**WHAT YOU NEED TO DO:** In the material below, repeat only the lines from the one that holds "ATOM 314 C CA" through the final line, exactly as they stand.

========

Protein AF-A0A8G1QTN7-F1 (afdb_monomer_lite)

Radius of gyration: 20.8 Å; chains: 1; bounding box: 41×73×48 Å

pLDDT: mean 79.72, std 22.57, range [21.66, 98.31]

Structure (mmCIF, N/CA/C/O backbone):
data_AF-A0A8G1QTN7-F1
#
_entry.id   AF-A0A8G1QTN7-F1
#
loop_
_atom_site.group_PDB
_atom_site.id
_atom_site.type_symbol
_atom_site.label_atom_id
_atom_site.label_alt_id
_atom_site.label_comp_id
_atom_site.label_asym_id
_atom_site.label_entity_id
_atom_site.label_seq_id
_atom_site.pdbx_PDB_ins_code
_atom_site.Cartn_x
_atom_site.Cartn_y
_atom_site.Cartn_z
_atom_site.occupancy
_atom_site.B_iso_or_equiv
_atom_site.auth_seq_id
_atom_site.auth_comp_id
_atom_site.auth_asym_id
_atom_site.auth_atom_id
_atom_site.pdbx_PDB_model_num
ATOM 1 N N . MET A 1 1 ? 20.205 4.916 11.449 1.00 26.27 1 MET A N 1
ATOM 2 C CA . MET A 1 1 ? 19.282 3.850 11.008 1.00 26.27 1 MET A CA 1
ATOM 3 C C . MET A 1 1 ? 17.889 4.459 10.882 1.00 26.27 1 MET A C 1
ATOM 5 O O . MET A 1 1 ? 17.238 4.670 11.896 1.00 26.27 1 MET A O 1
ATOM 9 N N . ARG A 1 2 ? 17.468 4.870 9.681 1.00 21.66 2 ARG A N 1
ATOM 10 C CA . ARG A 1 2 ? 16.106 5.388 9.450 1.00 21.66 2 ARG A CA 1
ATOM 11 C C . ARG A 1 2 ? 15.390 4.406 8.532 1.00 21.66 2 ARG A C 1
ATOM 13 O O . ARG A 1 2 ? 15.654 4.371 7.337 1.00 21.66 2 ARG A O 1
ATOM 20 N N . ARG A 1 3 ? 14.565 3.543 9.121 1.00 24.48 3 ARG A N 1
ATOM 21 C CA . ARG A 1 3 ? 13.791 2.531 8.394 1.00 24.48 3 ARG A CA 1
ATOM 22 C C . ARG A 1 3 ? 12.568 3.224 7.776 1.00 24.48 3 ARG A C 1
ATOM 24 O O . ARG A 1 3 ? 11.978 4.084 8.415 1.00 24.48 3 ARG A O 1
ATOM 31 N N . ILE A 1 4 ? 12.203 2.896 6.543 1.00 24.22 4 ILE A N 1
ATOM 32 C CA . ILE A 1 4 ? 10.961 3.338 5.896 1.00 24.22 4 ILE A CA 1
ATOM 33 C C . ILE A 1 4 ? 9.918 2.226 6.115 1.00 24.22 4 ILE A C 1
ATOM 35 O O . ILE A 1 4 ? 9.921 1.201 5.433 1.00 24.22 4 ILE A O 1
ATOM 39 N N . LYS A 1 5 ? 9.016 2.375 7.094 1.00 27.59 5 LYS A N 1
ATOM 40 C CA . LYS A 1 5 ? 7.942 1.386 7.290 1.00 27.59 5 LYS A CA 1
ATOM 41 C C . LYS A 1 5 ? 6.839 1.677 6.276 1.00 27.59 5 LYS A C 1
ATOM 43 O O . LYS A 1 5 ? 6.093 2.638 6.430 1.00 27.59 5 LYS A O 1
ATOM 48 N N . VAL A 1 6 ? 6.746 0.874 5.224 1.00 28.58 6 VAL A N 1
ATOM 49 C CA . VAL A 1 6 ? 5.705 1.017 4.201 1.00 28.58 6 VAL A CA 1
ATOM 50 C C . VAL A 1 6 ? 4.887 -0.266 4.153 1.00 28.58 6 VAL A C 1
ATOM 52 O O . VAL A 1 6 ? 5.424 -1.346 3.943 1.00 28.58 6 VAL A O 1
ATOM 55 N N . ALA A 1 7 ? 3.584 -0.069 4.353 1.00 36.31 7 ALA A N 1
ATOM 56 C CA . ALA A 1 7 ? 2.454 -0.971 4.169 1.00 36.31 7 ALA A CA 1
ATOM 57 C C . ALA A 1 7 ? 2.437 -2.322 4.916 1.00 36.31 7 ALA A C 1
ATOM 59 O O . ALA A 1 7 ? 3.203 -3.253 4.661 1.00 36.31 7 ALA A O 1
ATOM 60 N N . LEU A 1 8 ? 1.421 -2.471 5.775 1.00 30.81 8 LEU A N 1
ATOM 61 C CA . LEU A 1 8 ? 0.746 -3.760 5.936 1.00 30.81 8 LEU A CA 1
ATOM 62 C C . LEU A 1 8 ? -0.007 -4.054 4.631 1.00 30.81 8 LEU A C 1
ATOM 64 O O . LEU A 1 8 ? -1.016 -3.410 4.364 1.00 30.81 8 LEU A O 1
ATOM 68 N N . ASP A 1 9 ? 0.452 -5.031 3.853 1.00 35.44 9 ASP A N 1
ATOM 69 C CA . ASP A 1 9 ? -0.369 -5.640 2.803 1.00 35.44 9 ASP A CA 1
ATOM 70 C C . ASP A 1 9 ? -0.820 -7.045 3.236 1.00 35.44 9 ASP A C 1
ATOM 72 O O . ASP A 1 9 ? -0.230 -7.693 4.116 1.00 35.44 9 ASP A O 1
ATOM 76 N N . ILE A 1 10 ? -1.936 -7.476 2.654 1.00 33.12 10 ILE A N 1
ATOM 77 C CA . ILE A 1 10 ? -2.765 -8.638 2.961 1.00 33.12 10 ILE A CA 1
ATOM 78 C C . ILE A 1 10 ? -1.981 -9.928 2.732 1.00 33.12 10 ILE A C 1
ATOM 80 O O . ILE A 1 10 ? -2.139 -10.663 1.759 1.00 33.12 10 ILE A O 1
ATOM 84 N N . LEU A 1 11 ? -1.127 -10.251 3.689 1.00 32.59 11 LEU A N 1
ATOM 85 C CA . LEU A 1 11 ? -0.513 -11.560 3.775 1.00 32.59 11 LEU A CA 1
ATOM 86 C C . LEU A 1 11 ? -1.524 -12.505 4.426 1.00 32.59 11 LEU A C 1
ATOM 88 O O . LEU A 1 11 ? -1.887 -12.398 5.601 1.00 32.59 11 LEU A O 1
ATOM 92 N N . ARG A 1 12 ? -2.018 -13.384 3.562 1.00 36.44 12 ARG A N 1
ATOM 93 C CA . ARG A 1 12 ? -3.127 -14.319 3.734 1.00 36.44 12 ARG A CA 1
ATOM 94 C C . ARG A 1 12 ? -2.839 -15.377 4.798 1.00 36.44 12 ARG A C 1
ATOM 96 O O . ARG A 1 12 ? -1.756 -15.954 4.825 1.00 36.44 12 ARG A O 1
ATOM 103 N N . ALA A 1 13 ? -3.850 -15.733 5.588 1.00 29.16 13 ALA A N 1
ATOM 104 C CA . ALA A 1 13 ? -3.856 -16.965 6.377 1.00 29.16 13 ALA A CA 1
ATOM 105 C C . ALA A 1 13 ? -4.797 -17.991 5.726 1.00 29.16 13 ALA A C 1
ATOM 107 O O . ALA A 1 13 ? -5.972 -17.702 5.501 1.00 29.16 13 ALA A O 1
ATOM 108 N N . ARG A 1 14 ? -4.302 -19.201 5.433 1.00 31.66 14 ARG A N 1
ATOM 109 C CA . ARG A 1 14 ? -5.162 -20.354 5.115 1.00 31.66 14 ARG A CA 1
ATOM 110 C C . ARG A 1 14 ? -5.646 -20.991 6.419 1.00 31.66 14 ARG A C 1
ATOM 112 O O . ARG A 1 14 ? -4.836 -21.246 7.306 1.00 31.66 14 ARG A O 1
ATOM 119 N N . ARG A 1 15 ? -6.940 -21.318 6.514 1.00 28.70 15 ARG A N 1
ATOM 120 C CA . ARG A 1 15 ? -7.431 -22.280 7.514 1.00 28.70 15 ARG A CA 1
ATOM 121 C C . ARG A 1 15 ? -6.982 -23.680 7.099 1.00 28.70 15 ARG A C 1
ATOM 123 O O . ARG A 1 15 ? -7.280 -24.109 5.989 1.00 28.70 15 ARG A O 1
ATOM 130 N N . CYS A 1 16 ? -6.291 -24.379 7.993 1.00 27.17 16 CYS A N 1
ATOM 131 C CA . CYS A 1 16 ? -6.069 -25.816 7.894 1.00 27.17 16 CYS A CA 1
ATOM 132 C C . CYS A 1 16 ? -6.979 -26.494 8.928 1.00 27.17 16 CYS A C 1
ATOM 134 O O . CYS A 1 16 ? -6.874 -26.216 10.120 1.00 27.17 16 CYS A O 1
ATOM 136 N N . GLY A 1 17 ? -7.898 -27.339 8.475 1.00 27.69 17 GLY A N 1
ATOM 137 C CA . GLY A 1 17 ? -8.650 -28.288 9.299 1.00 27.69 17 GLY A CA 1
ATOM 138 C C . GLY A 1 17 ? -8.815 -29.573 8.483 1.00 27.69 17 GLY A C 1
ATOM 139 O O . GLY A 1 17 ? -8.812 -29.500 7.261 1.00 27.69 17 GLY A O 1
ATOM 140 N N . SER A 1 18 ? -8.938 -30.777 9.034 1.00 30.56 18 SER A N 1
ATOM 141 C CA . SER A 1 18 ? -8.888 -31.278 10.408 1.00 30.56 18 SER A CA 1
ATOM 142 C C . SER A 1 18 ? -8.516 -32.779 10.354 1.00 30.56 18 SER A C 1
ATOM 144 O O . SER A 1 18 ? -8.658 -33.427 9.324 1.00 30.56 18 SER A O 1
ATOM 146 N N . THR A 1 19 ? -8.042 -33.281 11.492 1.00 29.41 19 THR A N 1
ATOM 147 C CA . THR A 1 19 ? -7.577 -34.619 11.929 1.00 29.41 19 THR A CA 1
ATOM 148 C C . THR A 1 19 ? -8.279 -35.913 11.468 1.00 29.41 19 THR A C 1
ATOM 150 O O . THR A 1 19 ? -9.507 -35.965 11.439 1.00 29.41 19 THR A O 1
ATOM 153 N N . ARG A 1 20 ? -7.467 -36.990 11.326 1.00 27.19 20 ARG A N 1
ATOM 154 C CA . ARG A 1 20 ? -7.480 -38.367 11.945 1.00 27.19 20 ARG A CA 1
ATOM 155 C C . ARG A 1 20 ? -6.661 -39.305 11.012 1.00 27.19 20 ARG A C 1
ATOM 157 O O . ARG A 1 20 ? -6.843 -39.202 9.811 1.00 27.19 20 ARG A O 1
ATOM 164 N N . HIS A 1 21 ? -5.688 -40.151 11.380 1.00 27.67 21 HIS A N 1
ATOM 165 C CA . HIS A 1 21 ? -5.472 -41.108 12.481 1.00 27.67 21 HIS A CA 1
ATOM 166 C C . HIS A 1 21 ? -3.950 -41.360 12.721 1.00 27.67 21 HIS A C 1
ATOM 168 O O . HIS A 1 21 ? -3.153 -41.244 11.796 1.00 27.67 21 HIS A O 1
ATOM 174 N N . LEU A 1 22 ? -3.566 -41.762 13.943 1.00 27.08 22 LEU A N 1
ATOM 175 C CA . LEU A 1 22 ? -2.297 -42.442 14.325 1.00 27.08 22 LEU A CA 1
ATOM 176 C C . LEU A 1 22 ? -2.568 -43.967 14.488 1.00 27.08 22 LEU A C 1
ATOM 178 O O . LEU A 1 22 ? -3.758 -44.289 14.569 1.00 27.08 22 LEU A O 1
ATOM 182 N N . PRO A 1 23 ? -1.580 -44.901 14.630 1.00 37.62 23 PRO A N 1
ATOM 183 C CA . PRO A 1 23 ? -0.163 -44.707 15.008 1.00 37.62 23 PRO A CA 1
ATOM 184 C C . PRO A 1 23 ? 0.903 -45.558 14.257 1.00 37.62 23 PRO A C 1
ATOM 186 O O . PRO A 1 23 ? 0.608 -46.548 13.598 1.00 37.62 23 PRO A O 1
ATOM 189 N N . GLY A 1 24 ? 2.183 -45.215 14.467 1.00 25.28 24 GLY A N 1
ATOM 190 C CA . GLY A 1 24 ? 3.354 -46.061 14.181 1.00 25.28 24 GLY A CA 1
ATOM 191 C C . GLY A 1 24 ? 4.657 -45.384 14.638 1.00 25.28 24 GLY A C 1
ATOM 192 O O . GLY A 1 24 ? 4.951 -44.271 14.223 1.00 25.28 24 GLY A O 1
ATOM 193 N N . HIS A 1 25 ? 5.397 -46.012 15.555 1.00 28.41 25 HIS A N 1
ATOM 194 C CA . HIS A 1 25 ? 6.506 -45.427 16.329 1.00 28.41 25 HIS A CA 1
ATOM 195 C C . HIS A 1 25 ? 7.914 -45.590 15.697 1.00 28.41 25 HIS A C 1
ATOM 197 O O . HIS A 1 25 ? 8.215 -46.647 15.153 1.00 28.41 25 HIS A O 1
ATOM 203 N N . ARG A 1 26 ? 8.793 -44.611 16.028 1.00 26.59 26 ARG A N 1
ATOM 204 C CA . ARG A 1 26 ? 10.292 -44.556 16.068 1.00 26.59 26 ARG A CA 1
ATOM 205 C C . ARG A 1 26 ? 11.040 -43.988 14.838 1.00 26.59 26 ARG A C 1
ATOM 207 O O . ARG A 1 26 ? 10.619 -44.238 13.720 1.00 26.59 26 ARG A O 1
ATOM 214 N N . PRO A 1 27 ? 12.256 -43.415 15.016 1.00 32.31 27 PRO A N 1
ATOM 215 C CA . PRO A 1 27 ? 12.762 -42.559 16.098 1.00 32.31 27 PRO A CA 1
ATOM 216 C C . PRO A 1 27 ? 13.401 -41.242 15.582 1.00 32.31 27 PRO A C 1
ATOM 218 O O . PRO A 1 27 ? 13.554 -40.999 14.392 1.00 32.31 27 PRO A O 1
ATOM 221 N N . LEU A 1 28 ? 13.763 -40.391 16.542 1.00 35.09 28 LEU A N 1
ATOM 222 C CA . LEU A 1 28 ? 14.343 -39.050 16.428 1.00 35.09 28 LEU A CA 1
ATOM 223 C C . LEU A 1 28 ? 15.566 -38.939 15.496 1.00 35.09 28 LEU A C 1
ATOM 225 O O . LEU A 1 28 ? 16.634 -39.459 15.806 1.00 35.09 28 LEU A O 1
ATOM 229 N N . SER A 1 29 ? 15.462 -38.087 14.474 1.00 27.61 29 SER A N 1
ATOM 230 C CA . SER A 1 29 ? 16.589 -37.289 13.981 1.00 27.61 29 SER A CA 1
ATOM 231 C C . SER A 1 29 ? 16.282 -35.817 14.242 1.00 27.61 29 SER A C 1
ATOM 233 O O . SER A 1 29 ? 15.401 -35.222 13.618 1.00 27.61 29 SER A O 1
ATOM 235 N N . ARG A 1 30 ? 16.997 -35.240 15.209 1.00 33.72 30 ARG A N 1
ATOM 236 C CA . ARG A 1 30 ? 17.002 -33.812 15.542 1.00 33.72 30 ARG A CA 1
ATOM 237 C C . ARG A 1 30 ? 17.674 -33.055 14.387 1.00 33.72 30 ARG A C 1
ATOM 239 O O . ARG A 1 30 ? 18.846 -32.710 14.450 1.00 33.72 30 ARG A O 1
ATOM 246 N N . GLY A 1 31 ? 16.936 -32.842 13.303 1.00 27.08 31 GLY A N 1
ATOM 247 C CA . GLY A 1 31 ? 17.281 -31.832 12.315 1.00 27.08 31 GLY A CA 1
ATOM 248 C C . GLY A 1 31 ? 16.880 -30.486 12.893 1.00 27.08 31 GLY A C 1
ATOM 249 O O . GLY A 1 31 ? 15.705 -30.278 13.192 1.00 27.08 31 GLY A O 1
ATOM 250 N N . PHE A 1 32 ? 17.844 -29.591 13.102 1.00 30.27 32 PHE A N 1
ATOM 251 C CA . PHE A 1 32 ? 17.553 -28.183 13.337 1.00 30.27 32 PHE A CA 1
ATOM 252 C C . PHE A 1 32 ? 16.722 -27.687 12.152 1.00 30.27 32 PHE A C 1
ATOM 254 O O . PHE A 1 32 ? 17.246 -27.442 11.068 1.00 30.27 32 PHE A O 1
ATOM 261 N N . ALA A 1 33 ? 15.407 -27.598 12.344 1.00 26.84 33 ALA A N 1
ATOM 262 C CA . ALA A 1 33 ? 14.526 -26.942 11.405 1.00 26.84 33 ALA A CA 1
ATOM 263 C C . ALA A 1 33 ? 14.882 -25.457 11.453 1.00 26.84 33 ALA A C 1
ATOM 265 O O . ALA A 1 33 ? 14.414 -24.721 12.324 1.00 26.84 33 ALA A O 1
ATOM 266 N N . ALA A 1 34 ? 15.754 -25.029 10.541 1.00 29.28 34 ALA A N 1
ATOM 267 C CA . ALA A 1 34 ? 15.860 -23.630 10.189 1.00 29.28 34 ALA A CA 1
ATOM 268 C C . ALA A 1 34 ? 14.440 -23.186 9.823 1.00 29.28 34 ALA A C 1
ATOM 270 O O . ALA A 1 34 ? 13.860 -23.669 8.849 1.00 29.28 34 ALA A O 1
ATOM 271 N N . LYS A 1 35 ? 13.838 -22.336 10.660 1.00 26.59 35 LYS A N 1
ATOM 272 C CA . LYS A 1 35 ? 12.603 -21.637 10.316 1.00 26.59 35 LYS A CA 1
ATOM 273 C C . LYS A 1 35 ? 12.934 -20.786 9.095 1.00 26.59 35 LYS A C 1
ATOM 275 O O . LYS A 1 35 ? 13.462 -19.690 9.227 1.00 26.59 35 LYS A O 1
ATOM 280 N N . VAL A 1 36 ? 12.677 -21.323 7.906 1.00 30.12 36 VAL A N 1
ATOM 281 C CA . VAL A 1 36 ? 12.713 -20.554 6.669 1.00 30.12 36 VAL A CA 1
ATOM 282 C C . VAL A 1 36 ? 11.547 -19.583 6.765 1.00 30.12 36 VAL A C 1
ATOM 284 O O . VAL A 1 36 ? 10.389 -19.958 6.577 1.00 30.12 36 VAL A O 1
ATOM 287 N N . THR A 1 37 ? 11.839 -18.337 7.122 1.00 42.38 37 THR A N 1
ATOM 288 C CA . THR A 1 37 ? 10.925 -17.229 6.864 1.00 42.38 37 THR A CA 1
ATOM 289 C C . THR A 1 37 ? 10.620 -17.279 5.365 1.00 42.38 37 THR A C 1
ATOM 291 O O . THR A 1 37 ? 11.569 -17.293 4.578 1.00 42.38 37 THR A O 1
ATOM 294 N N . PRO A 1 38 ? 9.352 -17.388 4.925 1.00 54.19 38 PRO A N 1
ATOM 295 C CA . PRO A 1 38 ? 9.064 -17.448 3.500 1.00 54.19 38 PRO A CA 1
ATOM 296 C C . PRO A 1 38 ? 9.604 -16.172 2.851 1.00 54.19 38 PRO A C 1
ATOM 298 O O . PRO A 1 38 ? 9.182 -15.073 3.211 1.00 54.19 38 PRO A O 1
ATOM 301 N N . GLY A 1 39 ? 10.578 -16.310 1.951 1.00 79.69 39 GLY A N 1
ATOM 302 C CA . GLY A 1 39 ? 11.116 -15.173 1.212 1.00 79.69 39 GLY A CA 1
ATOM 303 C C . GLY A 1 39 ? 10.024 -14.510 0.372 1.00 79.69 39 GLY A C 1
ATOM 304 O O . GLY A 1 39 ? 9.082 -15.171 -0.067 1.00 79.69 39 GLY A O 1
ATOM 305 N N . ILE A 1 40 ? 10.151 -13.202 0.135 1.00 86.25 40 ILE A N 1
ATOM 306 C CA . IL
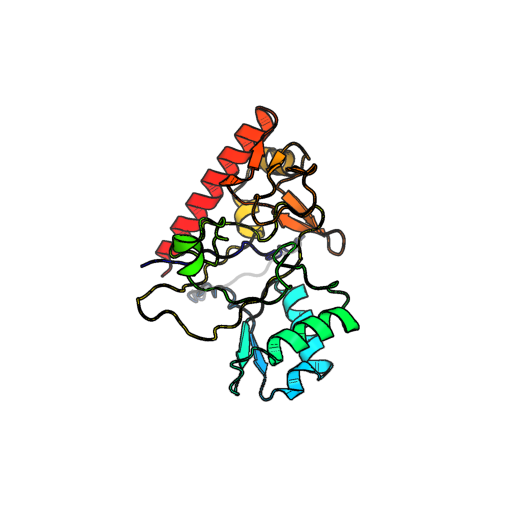E A 1 40 ? 9.277 -12.486 -0.803 1.00 86.25 40 ILE A CA 1
ATOM 307 C C . ILE A 1 40 ? 9.439 -13.148 -2.182 1.00 86.25 40 ILE A C 1
ATOM 309 O O . ILE A 1 40 ? 10.579 -13.243 -2.657 1.00 86.25 40 ILE A O 1
ATOM 313 N N . PRO A 1 41 ? 8.353 -13.617 -2.831 1.00 91.94 41 PRO A N 1
ATOM 314 C CA . PRO A 1 41 ? 8.456 -14.217 -4.154 1.00 91.94 41 PRO A CA 1
ATOM 315 C C . PRO A 1 41 ? 9.030 -13.195 -5.131 1.00 91.94 41 PRO A C 1
ATOM 317 O O . PRO A 1 41 ? 8.833 -11.985 -4.976 1.00 91.94 41 PRO A O 1
ATOM 320 N N . SER A 1 42 ? 9.747 -13.674 -6.143 1.00 93.69 42 SER A N 1
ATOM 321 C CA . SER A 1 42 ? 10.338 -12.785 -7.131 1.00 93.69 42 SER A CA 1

========

**RESPONSE TO THE EXERCISE:**
ATOM 314 C CA . PRO A 1 41 ? 8.456 -14.217 -4.154 1.00 91.94 41 PRO A CA 1
ATOM 315 C C . PRO A 1 41 ? 9.030 -13.195 -5.131 1.00 91.94 41 PRO A C 1
ATOM 317 O O . PRO A 1 41 ? 8.833 -11.985 -4.976 1.00 91.94 41 PRO A O 1
ATOM 320 N N . SER A 1 42 ? 9.747 -13.674 -6.143 1.00 93.69 42 SER A N 1
ATOM 321 C CA . SER A 1 42 ? 10.338 -12.785 -7.131 1.00 93.69 42 SER A CA 1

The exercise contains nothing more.